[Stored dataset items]
——

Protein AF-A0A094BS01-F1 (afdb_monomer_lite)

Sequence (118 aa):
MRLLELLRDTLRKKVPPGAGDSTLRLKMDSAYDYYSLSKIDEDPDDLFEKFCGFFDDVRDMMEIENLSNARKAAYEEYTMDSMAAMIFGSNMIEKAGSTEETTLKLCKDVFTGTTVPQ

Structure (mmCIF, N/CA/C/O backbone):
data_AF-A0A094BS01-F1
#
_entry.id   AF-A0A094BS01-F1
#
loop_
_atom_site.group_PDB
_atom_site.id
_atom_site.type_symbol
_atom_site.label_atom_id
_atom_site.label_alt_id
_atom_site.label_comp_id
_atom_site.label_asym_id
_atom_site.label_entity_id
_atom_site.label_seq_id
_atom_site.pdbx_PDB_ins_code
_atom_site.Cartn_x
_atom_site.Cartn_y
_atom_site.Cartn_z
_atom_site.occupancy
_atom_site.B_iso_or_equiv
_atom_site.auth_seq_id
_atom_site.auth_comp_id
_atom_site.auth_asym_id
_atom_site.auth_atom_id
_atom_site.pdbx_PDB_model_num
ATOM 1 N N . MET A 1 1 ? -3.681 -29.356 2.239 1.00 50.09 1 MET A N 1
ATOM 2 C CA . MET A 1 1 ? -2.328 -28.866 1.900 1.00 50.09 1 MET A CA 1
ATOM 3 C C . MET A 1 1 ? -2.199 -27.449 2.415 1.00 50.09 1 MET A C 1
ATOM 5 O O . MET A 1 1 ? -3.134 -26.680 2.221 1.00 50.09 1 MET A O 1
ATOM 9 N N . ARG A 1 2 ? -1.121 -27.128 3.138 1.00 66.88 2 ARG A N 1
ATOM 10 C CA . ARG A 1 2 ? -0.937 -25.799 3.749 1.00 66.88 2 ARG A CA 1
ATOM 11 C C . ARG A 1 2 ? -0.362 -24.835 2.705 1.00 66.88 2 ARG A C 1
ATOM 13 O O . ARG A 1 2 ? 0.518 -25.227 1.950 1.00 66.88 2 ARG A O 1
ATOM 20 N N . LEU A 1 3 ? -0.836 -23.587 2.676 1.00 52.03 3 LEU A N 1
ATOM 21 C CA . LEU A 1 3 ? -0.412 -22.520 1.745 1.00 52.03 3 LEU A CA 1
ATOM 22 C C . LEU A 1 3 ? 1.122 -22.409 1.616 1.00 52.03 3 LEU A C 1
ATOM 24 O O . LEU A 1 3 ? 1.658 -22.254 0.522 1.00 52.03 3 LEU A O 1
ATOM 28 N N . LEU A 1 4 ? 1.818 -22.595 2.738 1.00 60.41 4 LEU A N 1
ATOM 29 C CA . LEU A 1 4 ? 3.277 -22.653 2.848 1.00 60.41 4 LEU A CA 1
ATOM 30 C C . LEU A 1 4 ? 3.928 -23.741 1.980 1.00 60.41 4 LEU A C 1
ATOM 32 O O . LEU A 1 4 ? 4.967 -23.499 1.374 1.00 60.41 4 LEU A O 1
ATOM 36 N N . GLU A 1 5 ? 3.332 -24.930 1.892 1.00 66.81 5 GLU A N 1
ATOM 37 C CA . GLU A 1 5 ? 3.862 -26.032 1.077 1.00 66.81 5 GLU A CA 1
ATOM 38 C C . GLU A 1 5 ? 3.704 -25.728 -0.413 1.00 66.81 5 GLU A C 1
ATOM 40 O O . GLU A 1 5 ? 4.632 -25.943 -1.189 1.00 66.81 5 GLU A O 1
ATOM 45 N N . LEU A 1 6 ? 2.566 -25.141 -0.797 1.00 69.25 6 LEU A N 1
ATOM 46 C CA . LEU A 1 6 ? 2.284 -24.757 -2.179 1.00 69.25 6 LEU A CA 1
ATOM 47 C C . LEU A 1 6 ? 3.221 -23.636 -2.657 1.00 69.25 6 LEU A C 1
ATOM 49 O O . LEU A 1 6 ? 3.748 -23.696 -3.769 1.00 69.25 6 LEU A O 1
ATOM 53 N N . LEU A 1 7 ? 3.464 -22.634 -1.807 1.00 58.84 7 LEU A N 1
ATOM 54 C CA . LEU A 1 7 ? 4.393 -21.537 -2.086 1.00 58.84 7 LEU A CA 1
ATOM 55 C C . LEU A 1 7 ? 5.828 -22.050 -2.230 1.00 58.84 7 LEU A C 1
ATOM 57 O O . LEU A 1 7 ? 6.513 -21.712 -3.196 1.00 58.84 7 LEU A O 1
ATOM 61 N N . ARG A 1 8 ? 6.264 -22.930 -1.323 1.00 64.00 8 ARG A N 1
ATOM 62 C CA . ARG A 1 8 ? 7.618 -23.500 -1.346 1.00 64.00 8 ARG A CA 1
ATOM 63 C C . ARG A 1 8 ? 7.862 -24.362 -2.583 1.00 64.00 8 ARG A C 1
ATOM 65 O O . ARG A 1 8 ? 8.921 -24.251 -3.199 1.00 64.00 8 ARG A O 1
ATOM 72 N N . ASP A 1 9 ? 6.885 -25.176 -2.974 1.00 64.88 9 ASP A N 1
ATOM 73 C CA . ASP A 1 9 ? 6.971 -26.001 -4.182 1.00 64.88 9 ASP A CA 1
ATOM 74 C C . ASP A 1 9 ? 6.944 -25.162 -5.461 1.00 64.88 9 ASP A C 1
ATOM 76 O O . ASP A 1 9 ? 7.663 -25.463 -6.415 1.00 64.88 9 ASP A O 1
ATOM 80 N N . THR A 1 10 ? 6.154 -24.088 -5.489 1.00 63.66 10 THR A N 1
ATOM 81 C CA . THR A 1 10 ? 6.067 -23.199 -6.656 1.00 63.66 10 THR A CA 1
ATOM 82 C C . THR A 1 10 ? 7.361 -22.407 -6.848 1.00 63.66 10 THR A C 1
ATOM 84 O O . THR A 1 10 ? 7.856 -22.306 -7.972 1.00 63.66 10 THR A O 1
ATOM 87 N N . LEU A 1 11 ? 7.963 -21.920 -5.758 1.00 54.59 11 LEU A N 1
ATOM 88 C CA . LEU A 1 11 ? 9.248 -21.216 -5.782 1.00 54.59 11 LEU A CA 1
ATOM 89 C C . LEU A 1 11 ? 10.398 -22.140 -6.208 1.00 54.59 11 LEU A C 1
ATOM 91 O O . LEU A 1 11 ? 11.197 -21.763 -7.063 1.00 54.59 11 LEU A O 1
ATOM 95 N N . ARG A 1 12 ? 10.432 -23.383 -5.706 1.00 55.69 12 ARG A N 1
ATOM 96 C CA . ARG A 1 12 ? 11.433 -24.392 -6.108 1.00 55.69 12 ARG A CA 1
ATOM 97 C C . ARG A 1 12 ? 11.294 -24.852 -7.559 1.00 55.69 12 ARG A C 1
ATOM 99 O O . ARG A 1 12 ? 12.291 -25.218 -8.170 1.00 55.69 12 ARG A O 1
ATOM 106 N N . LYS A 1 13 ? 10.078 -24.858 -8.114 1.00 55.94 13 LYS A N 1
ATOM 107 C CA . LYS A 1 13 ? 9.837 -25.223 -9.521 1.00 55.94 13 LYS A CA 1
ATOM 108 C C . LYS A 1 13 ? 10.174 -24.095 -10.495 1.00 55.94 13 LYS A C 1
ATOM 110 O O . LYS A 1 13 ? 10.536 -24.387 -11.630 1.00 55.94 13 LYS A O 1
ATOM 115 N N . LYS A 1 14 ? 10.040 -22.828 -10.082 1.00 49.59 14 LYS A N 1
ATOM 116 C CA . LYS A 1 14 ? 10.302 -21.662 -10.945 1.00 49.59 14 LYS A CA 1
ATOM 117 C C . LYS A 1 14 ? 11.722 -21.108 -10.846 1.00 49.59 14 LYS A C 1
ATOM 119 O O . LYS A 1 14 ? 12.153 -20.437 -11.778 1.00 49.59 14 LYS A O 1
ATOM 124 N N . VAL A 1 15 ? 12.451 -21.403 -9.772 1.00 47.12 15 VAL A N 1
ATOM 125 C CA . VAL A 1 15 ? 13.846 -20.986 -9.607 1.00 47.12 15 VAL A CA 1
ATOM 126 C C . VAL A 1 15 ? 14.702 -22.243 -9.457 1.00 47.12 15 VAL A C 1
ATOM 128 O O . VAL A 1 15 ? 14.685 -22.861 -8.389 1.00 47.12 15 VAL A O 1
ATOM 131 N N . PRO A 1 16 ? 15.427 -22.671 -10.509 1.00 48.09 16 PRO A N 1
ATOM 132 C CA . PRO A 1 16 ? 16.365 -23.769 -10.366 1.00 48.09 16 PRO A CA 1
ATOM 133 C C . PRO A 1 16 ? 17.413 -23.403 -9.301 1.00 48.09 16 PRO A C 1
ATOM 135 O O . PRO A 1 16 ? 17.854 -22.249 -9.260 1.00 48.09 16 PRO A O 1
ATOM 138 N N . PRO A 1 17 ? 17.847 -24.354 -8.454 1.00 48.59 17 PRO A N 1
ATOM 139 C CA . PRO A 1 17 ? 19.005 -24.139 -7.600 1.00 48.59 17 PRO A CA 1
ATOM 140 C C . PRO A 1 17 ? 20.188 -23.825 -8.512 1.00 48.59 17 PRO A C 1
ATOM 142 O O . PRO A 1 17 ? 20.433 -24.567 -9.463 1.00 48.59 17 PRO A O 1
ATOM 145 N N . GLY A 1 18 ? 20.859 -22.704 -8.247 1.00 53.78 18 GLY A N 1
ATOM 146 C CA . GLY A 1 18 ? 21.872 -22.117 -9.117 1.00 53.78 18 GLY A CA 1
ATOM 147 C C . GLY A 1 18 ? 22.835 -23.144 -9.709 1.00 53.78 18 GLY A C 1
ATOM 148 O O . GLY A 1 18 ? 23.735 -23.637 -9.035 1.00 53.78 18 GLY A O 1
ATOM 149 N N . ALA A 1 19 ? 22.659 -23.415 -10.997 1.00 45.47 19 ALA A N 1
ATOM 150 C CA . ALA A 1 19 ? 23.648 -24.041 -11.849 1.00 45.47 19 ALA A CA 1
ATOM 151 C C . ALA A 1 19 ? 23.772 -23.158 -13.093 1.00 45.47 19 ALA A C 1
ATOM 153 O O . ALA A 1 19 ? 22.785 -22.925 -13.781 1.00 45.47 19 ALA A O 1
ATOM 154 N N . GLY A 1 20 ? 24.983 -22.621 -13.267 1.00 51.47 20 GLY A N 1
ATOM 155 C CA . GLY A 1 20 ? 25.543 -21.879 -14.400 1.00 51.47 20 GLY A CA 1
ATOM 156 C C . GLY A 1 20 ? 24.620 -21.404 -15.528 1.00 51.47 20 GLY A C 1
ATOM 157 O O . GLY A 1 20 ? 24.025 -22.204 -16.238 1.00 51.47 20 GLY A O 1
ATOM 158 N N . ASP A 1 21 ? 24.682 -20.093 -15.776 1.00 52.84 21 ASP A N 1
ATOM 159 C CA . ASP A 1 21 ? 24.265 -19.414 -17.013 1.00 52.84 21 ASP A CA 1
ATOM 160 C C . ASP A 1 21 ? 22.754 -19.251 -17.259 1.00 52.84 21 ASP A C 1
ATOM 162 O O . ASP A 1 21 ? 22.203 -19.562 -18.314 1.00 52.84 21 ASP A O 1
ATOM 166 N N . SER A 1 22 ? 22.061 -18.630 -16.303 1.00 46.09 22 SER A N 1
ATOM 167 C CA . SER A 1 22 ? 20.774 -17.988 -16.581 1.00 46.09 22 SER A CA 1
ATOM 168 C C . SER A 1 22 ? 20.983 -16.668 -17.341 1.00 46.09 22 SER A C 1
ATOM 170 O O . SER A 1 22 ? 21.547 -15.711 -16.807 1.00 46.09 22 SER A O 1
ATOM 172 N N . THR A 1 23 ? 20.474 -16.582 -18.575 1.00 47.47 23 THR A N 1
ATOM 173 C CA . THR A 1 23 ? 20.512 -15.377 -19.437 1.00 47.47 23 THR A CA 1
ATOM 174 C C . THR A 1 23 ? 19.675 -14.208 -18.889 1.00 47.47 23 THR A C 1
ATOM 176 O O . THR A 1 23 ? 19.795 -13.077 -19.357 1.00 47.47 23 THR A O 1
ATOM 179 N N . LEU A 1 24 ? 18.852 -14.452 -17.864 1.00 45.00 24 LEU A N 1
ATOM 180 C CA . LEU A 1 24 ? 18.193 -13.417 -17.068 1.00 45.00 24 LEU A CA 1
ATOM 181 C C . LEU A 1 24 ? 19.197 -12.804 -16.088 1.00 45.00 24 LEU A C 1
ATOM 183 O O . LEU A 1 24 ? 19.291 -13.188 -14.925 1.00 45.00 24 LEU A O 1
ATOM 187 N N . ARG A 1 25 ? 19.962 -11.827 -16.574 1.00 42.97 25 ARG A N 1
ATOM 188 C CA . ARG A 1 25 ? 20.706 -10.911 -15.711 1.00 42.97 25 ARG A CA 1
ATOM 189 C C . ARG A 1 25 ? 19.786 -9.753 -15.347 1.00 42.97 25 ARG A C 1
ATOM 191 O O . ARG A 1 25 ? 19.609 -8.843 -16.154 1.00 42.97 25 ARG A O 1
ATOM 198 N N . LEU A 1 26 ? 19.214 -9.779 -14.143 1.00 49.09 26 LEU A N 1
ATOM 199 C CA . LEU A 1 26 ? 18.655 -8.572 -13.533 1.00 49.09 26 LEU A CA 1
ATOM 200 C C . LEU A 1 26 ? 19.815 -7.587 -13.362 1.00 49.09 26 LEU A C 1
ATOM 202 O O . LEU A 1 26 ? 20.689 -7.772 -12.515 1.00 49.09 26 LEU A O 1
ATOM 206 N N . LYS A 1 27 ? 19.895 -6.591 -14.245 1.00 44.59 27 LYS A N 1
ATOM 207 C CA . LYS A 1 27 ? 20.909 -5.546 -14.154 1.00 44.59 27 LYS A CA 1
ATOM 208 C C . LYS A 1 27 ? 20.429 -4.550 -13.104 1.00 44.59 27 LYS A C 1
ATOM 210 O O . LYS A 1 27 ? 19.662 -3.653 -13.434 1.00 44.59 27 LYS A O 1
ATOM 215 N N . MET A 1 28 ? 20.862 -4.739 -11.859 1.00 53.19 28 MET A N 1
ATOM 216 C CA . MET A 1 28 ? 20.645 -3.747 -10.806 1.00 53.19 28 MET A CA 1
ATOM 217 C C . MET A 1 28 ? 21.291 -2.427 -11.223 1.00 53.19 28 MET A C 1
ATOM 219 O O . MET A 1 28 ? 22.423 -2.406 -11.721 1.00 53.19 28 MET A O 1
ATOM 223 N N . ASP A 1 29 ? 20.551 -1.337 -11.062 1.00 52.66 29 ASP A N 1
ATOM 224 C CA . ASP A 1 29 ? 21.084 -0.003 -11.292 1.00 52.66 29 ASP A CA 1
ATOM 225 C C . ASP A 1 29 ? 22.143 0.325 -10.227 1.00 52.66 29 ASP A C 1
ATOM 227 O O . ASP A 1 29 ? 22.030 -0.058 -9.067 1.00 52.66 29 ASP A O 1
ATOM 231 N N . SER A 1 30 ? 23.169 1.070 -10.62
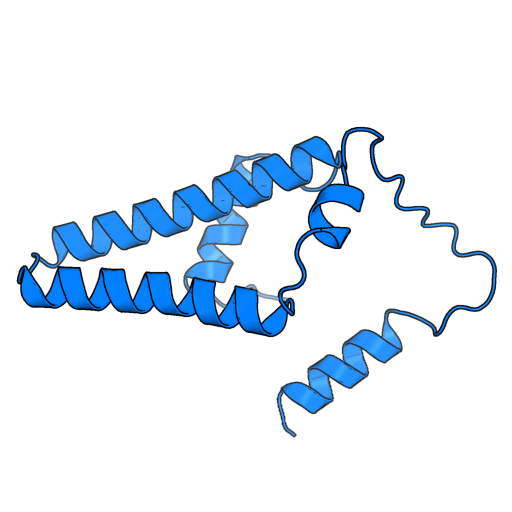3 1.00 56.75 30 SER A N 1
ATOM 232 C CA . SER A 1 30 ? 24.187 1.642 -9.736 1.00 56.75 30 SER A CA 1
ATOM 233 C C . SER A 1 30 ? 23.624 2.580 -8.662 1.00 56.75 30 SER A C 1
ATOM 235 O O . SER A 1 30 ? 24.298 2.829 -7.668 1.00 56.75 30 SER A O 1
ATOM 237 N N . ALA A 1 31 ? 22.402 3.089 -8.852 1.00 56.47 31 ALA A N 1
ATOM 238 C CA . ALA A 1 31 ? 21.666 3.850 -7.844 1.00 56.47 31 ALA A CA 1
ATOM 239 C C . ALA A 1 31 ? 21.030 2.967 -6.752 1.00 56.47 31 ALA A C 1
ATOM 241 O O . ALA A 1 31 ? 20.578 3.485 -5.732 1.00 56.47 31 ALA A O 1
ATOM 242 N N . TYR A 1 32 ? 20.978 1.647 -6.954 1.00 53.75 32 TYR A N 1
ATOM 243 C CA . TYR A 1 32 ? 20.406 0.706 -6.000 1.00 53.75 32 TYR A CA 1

——

Once you find the line with "ATOM 148 O O" in the entries above, output it and each line after it up to and including the line with "ATOM 158 N N", and nothing else.

OUTPUT OF THE TASK:
ATOM 148 O O . GLY A 1 18 ? 23.735 -23.637 -9.035 1.00 53.78 18 GLY A O 1
ATOM 149 N N . ALA A 1 19 ? 22.659 -23.415 -10.997 1.00 45.47 19 ALA A N 1
ATOM 150 C CA . ALA A 1 19 ? 23.648 -24.041 -11.849 1.00 45.47 19 ALA A CA 1
ATOM 151 C C . ALA A 1 19 ? 23.772 -23.158 -13.093 1.00 45.47 19 ALA A C 1
ATOM 153 O O . ALA A 1 19 ? 22.785 -22.925 -13.781 1.00 45.47 19 ALA A O 1
ATOM 154 N N . GLY A 1 20 ? 24.983 -22.621 -13.267 1.00 51.47 20 GLY A N 1
ATOM 155 C CA . GLY A 1 20 ? 25.543 -21.879 -14.400 1.00 51.47 20 GLY A CA 1
ATOM 156 C C . GLY A 1 20 ? 24.620 -21.404 -15.528 1.00 51.47 20 GLY A C 1
ATOM 157 O O . GLY A 1 20 ? 24.025 -22.204 -16.238 1.00 51.47 20 GLY A O 1
ATOM 158 N N . ASP A 1 21 ? 24.682 -20.093 -15.776 1.00 52.84 21 ASP A N 1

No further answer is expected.